#### Exercise directions
In the records below, find the line with "ATOM 10 C CA . HIS", then retype it and every following line exactly, stopping after the line with "ATOM 61 O O". Leave the pictures out.

::: Records supplied :::

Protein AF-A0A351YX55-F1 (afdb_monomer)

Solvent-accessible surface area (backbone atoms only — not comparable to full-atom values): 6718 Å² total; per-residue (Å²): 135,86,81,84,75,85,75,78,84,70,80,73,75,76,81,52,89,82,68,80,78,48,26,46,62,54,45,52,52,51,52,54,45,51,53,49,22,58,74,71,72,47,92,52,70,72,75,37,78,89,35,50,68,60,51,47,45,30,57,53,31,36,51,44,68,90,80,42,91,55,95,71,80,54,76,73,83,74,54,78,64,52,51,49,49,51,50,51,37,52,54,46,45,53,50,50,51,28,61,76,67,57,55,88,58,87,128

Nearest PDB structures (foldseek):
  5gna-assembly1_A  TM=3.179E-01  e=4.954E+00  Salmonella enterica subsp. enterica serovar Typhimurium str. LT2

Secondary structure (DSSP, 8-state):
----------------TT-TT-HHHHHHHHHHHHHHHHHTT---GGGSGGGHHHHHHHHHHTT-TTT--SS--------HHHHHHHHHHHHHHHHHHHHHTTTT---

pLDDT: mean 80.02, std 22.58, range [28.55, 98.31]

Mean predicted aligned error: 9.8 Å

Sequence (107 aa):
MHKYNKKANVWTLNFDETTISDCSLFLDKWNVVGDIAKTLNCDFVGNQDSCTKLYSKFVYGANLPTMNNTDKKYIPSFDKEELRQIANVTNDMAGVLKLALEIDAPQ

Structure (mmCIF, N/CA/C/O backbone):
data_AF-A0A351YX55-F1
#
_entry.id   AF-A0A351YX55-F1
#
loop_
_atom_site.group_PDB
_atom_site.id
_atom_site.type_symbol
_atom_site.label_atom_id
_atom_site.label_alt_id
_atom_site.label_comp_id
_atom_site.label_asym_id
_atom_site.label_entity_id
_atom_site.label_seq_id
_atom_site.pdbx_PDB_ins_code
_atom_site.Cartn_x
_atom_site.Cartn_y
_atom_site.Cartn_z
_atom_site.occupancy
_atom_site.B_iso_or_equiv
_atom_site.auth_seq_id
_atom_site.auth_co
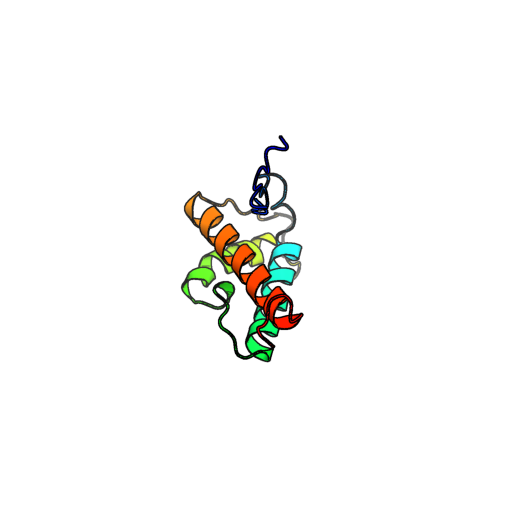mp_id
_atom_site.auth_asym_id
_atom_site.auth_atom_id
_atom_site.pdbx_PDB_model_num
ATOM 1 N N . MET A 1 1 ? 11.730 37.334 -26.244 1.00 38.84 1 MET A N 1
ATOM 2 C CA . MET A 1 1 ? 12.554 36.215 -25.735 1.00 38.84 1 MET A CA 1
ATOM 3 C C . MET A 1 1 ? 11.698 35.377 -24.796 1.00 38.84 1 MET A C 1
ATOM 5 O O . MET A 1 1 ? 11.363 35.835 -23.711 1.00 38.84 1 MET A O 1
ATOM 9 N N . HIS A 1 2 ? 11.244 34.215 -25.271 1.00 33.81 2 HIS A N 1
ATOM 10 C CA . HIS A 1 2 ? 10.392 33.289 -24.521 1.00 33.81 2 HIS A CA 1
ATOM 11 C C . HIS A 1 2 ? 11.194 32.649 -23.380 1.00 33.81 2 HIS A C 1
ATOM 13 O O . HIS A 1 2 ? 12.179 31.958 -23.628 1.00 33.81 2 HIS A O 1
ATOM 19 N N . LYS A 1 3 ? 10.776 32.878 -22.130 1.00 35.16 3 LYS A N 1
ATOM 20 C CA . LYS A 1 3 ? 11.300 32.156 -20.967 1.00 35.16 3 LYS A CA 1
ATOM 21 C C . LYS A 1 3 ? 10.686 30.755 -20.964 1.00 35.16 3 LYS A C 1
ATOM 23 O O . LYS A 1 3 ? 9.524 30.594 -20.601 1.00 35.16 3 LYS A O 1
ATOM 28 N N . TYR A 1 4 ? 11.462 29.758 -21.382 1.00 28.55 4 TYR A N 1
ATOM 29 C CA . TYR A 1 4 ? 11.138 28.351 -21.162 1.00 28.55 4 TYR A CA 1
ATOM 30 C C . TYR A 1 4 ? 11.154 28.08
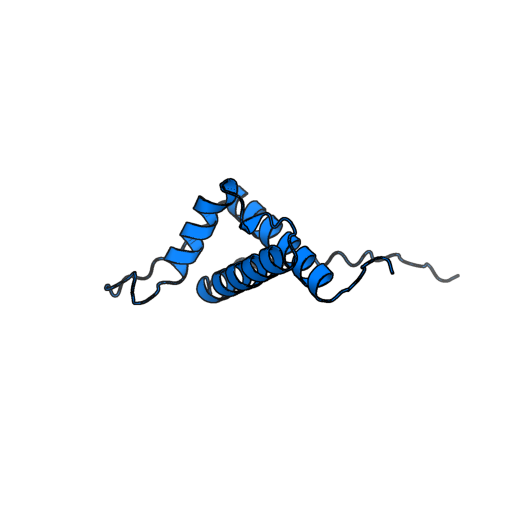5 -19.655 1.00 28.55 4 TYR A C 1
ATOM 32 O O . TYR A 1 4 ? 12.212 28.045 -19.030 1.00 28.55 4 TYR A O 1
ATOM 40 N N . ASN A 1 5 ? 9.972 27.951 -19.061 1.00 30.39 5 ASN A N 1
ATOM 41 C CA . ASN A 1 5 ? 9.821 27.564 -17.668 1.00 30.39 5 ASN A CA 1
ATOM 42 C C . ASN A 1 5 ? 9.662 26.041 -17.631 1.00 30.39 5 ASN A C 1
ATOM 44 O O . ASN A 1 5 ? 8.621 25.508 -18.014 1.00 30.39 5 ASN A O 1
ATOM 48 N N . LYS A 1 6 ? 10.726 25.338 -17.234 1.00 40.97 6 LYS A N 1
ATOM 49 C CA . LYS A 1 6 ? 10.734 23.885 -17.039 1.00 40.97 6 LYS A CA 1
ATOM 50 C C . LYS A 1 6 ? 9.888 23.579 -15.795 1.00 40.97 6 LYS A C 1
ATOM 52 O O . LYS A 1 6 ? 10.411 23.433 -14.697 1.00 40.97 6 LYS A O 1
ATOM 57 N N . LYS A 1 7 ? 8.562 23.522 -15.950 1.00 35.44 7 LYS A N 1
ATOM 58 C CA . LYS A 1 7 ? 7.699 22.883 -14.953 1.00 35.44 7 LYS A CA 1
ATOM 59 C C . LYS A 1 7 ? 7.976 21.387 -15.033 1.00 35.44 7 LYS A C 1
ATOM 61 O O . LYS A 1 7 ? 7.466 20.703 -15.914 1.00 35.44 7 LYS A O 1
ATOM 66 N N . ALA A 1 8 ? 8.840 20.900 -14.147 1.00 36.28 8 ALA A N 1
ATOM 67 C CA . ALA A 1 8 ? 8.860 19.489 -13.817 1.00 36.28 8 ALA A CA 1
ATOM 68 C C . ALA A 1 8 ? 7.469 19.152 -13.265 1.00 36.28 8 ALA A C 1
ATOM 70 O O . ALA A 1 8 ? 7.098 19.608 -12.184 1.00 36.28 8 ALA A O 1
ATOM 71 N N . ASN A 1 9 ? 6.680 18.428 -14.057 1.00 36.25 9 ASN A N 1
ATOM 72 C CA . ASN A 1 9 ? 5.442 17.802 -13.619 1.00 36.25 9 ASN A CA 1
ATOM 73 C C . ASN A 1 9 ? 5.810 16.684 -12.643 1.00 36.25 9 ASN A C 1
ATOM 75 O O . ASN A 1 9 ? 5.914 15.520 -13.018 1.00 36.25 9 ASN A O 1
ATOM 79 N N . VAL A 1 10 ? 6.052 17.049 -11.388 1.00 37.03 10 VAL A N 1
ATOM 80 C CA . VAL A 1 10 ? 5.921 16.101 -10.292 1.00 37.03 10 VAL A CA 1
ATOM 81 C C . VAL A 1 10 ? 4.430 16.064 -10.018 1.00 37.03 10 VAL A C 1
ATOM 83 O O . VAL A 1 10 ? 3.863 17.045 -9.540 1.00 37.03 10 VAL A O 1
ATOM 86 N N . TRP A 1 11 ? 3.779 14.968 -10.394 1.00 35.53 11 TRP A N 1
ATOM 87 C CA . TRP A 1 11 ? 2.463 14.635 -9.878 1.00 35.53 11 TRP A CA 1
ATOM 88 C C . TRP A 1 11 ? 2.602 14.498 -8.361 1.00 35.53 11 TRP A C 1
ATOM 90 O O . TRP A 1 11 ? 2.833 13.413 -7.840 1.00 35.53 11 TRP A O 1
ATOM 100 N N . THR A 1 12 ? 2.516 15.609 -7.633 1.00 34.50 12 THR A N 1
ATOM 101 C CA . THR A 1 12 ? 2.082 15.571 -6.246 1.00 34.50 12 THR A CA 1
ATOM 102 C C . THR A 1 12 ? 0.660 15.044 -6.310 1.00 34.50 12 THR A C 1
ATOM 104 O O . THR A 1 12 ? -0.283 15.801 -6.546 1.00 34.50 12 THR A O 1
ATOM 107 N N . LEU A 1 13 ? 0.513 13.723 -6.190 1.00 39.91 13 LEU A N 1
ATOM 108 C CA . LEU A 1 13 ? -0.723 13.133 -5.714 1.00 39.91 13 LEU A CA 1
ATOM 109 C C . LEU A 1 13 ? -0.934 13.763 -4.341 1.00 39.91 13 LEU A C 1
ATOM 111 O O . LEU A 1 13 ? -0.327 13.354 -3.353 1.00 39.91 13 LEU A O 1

:::
::: Records supplied :::

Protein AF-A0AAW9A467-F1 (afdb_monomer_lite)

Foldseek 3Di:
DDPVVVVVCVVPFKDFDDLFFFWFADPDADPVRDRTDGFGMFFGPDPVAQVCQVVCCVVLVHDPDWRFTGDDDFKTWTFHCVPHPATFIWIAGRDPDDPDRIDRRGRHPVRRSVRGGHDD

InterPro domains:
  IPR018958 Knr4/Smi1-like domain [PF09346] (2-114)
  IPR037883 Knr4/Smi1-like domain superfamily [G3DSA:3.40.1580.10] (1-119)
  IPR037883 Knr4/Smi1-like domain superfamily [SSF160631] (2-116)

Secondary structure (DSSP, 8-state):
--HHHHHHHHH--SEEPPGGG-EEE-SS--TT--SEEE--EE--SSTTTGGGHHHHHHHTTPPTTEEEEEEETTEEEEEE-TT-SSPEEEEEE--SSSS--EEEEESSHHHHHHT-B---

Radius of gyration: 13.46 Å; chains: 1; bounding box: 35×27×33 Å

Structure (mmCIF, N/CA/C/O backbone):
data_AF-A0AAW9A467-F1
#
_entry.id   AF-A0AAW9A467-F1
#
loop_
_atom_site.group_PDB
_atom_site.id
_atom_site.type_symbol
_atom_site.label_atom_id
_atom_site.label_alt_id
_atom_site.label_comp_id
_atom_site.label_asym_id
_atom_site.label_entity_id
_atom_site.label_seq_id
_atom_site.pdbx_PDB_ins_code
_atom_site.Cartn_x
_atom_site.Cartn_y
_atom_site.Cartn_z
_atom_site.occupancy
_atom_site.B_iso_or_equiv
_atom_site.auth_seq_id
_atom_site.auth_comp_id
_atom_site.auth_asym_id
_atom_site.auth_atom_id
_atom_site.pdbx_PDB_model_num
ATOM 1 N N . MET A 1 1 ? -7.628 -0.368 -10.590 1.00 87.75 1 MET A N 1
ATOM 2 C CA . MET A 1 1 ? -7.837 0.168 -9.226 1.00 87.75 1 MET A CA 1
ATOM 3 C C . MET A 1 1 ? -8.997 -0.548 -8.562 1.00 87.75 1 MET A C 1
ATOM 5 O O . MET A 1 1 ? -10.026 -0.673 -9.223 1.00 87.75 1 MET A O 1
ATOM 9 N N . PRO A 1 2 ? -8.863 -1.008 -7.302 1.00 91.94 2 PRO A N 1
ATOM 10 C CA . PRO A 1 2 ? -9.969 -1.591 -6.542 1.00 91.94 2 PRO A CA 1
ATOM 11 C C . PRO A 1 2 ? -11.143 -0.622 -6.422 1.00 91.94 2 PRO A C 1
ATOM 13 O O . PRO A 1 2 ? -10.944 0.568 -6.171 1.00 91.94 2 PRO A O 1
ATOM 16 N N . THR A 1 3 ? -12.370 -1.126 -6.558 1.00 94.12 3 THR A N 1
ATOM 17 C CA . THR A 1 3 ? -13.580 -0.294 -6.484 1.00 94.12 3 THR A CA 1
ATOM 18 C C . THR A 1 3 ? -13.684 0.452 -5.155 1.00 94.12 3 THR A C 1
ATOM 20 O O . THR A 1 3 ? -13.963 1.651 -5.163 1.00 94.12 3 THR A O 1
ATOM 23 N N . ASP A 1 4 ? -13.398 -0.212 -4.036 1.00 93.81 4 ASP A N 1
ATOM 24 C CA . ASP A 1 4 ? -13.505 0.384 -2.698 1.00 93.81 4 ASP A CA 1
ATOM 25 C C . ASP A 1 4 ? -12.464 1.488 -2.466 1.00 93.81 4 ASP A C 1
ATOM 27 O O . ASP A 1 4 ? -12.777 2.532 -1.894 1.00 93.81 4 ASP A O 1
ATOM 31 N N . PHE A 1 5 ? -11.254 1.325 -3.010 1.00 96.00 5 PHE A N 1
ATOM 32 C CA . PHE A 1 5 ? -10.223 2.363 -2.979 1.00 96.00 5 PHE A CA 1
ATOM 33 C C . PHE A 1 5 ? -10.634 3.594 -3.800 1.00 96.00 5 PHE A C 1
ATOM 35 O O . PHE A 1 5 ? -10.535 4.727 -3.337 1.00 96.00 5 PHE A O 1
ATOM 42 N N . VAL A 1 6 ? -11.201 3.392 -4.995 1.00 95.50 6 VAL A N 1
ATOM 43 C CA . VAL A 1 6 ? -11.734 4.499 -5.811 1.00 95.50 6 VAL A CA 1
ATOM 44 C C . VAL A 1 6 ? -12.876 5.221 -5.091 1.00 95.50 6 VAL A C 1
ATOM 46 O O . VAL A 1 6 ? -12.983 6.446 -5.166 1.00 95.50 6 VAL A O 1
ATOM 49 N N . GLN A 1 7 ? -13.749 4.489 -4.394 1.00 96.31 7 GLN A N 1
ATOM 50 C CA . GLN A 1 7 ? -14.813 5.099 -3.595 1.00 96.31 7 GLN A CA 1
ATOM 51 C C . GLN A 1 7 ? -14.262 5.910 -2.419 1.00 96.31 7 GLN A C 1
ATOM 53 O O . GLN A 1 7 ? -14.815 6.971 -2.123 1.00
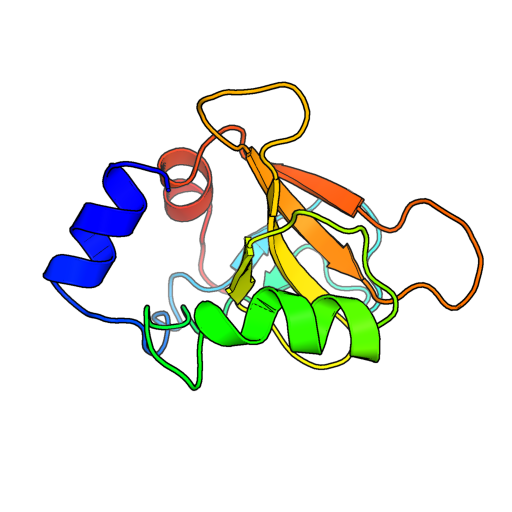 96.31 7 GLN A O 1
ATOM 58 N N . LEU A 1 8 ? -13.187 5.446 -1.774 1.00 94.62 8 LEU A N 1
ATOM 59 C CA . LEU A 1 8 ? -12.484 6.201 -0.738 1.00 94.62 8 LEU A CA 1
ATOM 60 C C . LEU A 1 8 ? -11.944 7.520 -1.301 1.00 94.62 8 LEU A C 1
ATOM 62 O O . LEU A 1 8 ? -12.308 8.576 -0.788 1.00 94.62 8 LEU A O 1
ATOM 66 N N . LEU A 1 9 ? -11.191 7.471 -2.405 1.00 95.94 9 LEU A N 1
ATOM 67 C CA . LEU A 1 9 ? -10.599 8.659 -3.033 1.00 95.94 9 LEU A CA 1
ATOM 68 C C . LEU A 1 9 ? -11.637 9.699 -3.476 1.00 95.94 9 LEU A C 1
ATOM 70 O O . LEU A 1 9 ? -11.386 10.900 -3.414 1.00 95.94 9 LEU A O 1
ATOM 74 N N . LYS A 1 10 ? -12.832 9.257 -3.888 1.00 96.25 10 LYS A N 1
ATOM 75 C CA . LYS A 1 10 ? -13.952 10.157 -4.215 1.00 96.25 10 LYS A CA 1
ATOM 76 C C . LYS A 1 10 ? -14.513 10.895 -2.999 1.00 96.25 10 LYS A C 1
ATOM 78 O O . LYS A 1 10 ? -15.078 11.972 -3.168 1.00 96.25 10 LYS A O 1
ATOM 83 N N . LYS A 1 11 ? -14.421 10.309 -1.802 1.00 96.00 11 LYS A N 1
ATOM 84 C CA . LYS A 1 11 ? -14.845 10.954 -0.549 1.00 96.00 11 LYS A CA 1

:::

#### Your solution
ATOM 10 C CA . HIS A 1 2 ? 10.392 33.289 -24.521 1.00 33.81 2 HIS A CA 1
ATOM 11 C C . HIS A 1 2 ? 11.194 32.649 -23.380 1.00 33.81 2 HIS A C 1
ATOM 13 O O . HIS A 1 2 ? 12.179 31.958 -23.628 1.00 33.81 2 HIS A O 1
ATOM 19 N N . LYS A 1 3 ? 10.776 32.878 -22.130 1.00 35.16 3 LYS A N 1
ATOM 20 C CA . LYS A 1 3 ? 11.300 32.156 -20.967 1.00 35.16 3 LYS A CA 1
ATOM 21 C C . LYS A 1 3 ? 10.686 30.755 -20.964 1.00 35.16 3 LYS A C 1
ATOM 23 O O . LYS A 1 3 ? 9.524 30.594 -20.601 1.00 35.16 3 LYS A O 1
ATOM 28 N N . TYR A 1 4 ? 11.462 29.758 -21.382 1.00 28.55 4 TYR A N 1
ATOM 29 C CA . TYR A 1 4 ? 11.138 28.351 -21.162 1.00 28.55 4 TYR A CA 1
ATOM 30 C C . TYR A 1 4 ? 11.154 28.08
5 -19.655 1.00 28.55 4 TYR A C 1
ATOM 32 O O . TYR A 1 4 ? 12.212 28.045 -19.030 1.00 28.55 4 TYR A O 1
ATOM 40 N N . ASN A 1 5 ? 9.972 27.951 -19.061 1.00 30.39 5 ASN A N 1
ATOM 41 C CA . ASN A 1 5 ? 9.821 27.564 -17.668 1.00 30.39 5 ASN A CA 1
ATOM 42 C C . ASN A 1 5 ? 9.662 26.041 -17.631 1.00 30.39 5 ASN A C 1
ATOM 44 O O . ASN A 1 5 ? 8.621 25.508 -18.014 1.00 30.39 5 ASN A O 1
ATOM 48 N N . LYS A 1 6 ? 10.726 25.338 -17.234 1.00 40.97 6 LYS A N 1
ATOM 49 C CA . LYS A 1 6 ? 10.734 23.885 -17.039 1.00 40.97 6 LYS A CA 1
ATOM 50 C C . LYS A 1 6 ? 9.888 23.579 -15.795 1.00 40.97 6 LYS A C 1
ATOM 52 O O . LYS A 1 6 ? 10.411 23.433 -14.697 1.00 40.97 6 LYS A O 1
ATOM 57 N N . LYS A 1 7 ? 8.562 23.522 -15.950 1.00 35.44 7 LYS A N 1
ATOM 58 C CA . LYS A 1 7 ? 7.699 22.883 -14.953 1.00 35.44 7 LYS A CA 1
ATOM 59 C C . LYS A 1 7 ? 7.976 21.387 -15.033 1.00 35.44 7 LYS A C 1
ATOM 61 O O . LYS A 1 7 ? 7.466 20.703 -15.914 1.00 35.44 7 LYS A O 1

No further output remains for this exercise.